Справа от быка шаркал встрепанный санитар, чья макушка едва доходила врачу до плеча. Куртку санитар застегнул, но внизу она расходилась колоколом, по краю украшенным веревчатой бахромой. Веник, подумал Диего. Веник и Швабра. Сестра милосердия, тощая и жилистая, ростом не уступала доктору. Нелепая стрижка – щетка жестких черных волос – завершала образ.
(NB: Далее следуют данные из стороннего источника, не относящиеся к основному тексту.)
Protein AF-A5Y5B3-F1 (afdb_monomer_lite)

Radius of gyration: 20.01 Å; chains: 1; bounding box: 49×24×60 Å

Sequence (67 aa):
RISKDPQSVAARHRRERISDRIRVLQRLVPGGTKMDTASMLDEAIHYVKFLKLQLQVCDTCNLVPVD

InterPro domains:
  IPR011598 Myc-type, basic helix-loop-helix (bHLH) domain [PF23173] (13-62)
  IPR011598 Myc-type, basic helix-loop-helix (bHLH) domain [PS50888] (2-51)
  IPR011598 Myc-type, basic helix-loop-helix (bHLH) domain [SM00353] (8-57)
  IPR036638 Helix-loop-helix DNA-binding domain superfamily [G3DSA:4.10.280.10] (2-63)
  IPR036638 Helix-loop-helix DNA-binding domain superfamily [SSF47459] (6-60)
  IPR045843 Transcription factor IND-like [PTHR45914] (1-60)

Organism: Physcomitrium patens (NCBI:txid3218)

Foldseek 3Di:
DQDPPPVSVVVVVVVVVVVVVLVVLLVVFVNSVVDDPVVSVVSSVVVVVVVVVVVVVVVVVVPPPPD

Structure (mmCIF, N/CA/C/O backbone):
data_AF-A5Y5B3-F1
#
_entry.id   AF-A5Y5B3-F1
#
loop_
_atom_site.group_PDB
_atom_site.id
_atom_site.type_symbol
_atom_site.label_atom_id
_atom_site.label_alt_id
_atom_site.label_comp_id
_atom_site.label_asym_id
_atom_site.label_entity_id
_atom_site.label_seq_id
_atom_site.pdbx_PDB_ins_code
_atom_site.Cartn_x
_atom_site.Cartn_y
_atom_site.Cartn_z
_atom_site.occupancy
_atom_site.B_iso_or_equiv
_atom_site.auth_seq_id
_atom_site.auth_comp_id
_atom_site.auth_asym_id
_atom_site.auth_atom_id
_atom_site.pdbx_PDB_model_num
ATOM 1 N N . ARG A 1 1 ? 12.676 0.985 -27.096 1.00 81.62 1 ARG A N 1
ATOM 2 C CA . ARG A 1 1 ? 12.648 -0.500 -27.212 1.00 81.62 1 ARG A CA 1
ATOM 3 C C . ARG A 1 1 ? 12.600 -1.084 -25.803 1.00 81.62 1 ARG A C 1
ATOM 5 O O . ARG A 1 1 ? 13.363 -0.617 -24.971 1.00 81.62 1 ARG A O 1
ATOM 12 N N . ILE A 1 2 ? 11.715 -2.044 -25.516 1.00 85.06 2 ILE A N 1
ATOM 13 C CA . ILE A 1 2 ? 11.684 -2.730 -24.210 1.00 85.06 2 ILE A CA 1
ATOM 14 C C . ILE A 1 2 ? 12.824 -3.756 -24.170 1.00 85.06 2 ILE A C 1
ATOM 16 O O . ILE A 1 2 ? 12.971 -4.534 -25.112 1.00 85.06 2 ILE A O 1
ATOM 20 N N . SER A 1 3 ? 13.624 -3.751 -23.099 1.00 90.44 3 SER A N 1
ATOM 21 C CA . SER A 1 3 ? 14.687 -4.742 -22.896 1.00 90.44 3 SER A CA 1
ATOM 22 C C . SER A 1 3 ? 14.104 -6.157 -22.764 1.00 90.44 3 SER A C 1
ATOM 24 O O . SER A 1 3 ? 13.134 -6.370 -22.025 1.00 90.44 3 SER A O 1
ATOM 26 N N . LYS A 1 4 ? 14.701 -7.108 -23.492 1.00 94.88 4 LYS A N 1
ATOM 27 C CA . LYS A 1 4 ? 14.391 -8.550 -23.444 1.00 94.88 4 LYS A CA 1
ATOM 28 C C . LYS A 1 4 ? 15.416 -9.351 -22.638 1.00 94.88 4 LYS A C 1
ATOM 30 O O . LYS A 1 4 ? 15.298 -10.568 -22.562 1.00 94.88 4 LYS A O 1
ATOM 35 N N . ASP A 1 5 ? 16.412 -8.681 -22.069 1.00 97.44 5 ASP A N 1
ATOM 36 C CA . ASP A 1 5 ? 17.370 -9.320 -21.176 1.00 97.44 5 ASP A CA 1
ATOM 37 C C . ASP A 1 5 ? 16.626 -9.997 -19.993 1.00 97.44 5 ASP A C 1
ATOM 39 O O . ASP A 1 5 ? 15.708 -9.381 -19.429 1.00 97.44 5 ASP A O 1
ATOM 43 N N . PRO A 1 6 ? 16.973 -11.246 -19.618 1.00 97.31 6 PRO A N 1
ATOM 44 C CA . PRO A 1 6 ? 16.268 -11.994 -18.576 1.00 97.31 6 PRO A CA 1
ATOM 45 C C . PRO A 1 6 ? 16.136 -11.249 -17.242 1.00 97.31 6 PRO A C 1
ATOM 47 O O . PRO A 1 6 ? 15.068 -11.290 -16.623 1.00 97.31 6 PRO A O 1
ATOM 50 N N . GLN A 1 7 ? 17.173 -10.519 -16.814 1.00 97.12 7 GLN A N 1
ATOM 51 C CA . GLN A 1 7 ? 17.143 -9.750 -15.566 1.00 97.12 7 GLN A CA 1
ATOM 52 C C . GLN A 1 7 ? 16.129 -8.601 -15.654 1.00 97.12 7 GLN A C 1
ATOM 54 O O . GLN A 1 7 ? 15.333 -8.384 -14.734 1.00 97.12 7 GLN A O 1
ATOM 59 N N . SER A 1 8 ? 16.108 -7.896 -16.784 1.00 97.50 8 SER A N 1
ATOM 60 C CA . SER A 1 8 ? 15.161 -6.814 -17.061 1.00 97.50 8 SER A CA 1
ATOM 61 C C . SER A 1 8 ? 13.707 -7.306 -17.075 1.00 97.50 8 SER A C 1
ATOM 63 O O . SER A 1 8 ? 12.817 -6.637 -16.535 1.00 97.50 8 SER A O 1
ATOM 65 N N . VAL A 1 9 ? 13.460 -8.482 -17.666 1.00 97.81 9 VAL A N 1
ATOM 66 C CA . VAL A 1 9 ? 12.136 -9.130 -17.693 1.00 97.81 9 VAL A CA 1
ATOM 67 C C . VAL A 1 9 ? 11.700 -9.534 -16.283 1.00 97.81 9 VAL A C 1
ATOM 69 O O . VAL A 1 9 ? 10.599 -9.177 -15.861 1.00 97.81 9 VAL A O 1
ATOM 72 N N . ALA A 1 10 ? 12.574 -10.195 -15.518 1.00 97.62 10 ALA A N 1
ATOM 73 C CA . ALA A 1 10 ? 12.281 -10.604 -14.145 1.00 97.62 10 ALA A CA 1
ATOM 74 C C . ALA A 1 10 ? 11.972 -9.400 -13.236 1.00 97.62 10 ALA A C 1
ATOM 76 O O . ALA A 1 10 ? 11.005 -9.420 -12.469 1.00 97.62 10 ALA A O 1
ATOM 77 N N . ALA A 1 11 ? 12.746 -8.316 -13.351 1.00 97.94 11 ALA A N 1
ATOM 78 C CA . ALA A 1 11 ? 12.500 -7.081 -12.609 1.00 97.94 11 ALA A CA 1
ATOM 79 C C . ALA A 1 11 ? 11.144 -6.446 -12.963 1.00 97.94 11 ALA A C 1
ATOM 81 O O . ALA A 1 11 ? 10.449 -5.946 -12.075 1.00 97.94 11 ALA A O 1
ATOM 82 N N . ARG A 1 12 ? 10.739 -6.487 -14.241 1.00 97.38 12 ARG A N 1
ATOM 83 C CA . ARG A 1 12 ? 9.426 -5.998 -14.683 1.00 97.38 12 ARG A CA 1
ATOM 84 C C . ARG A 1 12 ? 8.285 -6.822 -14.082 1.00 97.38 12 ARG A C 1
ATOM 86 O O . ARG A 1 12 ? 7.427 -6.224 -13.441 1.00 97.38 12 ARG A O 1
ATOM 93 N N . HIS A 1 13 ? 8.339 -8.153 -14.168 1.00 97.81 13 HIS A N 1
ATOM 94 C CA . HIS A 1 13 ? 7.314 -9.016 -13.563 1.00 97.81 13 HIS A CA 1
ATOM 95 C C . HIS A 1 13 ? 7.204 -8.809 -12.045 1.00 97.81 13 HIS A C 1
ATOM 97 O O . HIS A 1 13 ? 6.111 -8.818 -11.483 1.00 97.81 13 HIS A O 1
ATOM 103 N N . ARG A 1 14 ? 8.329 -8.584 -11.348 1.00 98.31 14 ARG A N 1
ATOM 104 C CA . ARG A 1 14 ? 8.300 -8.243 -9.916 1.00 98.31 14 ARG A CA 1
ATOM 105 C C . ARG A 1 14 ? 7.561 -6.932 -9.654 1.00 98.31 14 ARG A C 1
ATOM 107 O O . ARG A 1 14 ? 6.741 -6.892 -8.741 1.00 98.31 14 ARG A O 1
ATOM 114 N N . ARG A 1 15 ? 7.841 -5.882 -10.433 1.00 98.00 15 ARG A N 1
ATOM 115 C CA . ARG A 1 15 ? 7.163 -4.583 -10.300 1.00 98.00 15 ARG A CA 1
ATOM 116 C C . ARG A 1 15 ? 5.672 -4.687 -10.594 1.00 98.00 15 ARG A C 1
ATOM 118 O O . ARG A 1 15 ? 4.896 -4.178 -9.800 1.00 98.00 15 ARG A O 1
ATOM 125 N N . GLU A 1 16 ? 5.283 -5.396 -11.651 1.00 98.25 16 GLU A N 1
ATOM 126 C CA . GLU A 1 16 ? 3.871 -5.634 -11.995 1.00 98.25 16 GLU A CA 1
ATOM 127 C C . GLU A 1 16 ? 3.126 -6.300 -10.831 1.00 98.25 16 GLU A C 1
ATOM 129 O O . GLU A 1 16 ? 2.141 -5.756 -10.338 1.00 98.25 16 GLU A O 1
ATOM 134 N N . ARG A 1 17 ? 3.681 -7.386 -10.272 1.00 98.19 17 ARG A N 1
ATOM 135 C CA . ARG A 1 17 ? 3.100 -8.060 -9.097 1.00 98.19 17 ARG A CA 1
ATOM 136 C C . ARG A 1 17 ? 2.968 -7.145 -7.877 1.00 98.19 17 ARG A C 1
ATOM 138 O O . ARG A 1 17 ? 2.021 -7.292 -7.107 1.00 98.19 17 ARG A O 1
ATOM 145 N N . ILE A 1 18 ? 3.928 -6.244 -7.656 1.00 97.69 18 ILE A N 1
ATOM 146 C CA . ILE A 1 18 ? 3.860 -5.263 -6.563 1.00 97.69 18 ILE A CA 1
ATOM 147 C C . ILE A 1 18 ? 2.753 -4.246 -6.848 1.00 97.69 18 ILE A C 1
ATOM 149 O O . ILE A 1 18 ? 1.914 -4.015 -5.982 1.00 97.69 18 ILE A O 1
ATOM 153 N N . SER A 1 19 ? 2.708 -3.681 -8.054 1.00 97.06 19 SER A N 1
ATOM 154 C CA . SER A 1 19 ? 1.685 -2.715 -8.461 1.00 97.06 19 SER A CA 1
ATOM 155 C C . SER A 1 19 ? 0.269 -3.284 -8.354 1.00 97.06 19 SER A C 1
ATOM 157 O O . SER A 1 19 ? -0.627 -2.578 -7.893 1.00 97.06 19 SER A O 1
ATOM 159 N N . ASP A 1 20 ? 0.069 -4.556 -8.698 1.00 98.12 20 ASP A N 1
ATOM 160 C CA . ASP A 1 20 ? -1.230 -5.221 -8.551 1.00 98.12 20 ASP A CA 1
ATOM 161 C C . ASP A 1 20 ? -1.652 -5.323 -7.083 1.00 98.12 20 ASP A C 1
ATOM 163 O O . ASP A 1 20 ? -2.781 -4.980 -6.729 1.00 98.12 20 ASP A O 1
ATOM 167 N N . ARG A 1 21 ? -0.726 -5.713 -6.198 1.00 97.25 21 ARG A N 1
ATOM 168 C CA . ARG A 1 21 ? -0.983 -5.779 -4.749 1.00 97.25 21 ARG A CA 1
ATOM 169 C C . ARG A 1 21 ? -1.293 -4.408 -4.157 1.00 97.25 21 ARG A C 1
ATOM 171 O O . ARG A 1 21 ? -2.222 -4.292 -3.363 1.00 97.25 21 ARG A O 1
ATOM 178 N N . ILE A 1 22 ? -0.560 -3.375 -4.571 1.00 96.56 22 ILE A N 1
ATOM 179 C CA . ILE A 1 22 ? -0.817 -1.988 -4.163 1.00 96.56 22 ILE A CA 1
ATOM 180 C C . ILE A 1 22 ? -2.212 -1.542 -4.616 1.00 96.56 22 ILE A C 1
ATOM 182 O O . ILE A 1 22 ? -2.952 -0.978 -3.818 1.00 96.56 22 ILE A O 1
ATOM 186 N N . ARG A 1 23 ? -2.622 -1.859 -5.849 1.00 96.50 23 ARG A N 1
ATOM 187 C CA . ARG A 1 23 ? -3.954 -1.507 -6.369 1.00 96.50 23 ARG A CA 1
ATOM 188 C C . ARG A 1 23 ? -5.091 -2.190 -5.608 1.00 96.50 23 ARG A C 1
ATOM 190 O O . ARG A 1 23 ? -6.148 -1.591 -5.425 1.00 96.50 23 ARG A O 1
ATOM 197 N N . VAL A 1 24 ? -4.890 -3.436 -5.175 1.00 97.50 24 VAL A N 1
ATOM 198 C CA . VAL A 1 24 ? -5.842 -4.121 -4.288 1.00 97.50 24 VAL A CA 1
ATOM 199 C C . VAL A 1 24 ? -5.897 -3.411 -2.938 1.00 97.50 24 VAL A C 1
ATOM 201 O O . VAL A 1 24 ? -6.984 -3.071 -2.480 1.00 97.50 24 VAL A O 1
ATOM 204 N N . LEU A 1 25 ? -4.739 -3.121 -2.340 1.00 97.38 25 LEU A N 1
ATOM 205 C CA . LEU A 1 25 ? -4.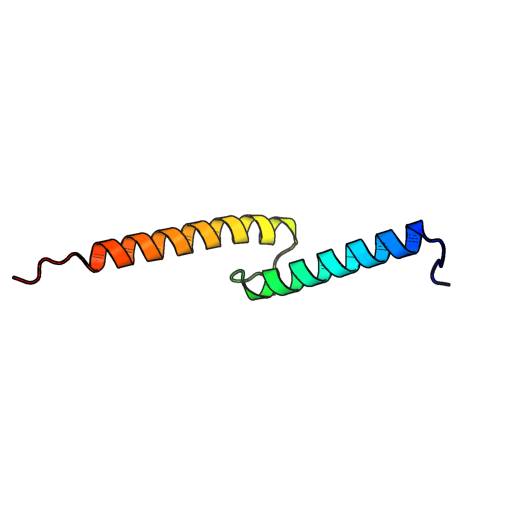659 -2.452 -1.044 1.00 97.38 25 LEU A CA 1
ATOM 206 C C . LEU A 1 25 ? -5.352 -1.077 -1.053 1.00 97.38 25 LEU A C 1
ATOM 208 O O . LEU A 1 25 ? -6.123 -0.790 -0.144 1.00 97.38 25 LEU A O 1
ATOM 212 N N . GLN A 1 26 ? -5.188 -0.287 -2.120 1.00 97.00 26 GLN A N 1
ATOM 213 C CA . GLN A 1 26 ? -5.852 1.015 -2.299 1.00 97.00 26 GLN A CA 1
ATOM 214 C C . GLN A 1 26 ? -7.381 0.958 -2.187 1.00 97.00 26 GLN A C 1
ATOM 216 O O . GLN A 1 26 ? -7.999 1.955 -1.825 1.00 97.00 26 GLN A O 1
ATOM 221 N N . ARG A 1 27 ? -7.996 -0.181 -2.535 1.00 96.94 27 ARG A N 1
ATOM 222 C CA . ARG A 1 27 ? -9.454 -0.380 -2.468 1.00 96.94 27 ARG A CA 1
ATOM 223 C C . ARG A 1 27 ? -9.924 -0.869 -1.102 1.00 96.94 27 ARG A C 1
ATOM 225 O O . ARG A 1 27 ? -11.100 -0.728 -0.795 1.00 96.94 27 ARG A O 1
ATOM 232 N N . LEU A 1 28 ? -9.030 -1.480 -0.328 1.00 97.56 28 LEU A N 1
ATOM 233 C CA . LEU A 1 28 ? -9.332 -2.034 0.991 1.00 97.56 28 LEU A CA 1
ATOM 234 C C . LEU A 1 28 ? -9.102 -1.014 2.107 1.00 97.56 28 LEU A C 1
ATOM 236 O O . LEU A 1 28 ? -9.804 -1.045 3.110 1.00 97.56 28 LEU A O 1
ATOM 240 N N . VAL A 1 29 ? -8.120 -0.127 1.942 1.00 97.50 29 VAL A N 1
ATOM 241 C CA . VAL A 1 29 ? -7.789 0.904 2.929 1.00 97.50 29 VAL A CA 1
ATOM 242 C C . VAL A 1 29 ? -8.728 2.106 2.764 1.00 97.50 29 VAL A C 1
ATOM 244 O O . VAL A 1 29 ? -8.837 2.635 1.651 1.00 97.50 29 VAL A O 1
ATOM 247 N N . PRO A 1 30 ? -9.382 2.588 3.838 1.00 96.94 30 PRO A N 1
ATOM 248 C CA . PRO A 1 30 ? -10.193 3.802 3.794 1.00 96.94 30 PRO A CA 1
ATOM 249 C C . PRO A 1 30 ? -9.392 4.997 3.258 1.00 96.94 30 PRO A C 1
ATOM 251 O O . PRO A 1 30 ? -8.336 5.340 3.774 1.00 96.94 30 PRO A O 1
ATOM 254 N N . GLY A 1 31 ? -9.872 5.624 2.180 1.00 95.88 31 GLY A N 1
ATOM 255 C CA . GLY A 1 31 ? -9.171 6.747 1.540 1.00 95.88 31 GLY A CA 1
ATOM 256 C C . GLY A 1 31 ? -7.915 6.374 0.736 1.00 95.88 31 GLY A C 1
ATOM 257 O O . GLY A 1 31 ? -7.274 7.269 0.182 1.00 95.88 31 GLY A O 1
ATOM 258 N N . GLY A 1 32 ? -7.592 5.082 0.594 1.00 96.12 32 GLY A N 1
ATOM 259 C CA . GLY A 1 32 ? -6.335 4.598 0.012 1.00 96.12 32 GLY A CA 1
ATOM 260 C C . GLY A 1 32 ? -6.042 5.072 -1.416 1.00 96.12 32 GLY A C 1
ATOM 261 O O . GLY A 1 32 ? -4.884 5.258 -1.779 1.00 96.12 32 GLY A O 1
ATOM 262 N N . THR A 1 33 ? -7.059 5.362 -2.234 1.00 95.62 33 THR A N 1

«Стыдись, малыш, – из далекого далека укорил отец. – Назвать сеньору Шваброй? Пусть даже и в мыслях? До чего ты докатился?!» Одна такая сеньора, огрызнулся Диего, хотела взять меня в рабы. «В рабы? Только к хорошенькой! – хмыкнул Луис Пераль, большой жизнелюб. – Смотри, не опозорь мои седины!» Вся Эскалона обожала чувство юмора el Monstruo de Naturaleza, вся, кроме сына драматурга.
– Прошу за мной.
Помпилианские медики поднялись на второй этаж. Диего убрал ладонь с эфеса рапиры – кажется, донья Эрлия вдолбила в маэстро новый рефлекс – и вышел на крыльцо проветриться. Во дворе, у коновязи, уже притрушенный снежной искрящейся пудрой, стоял лаковый сугроб с красной полосой – аэромоб «скорой помощи». В небе буянил верховой ветер: гнал, сбивая в кучу, отару косматых облаков. Из рощи несся сварливый вороний грай. Самих птиц видно не было, и чудилось, будто облака жалуются на пастуха.
Сойдя с крыльца, маэстро встал у колоды для рубки дров. Сам не зная, зачем, ковырнул пальцем иссеченную поверхность, загнал занозу под ноготь – и, чертыхаясь, начал ее извлекать. Заноза, дрянь этакая, сидела глубоко, пришлось ухватить краешек зубами.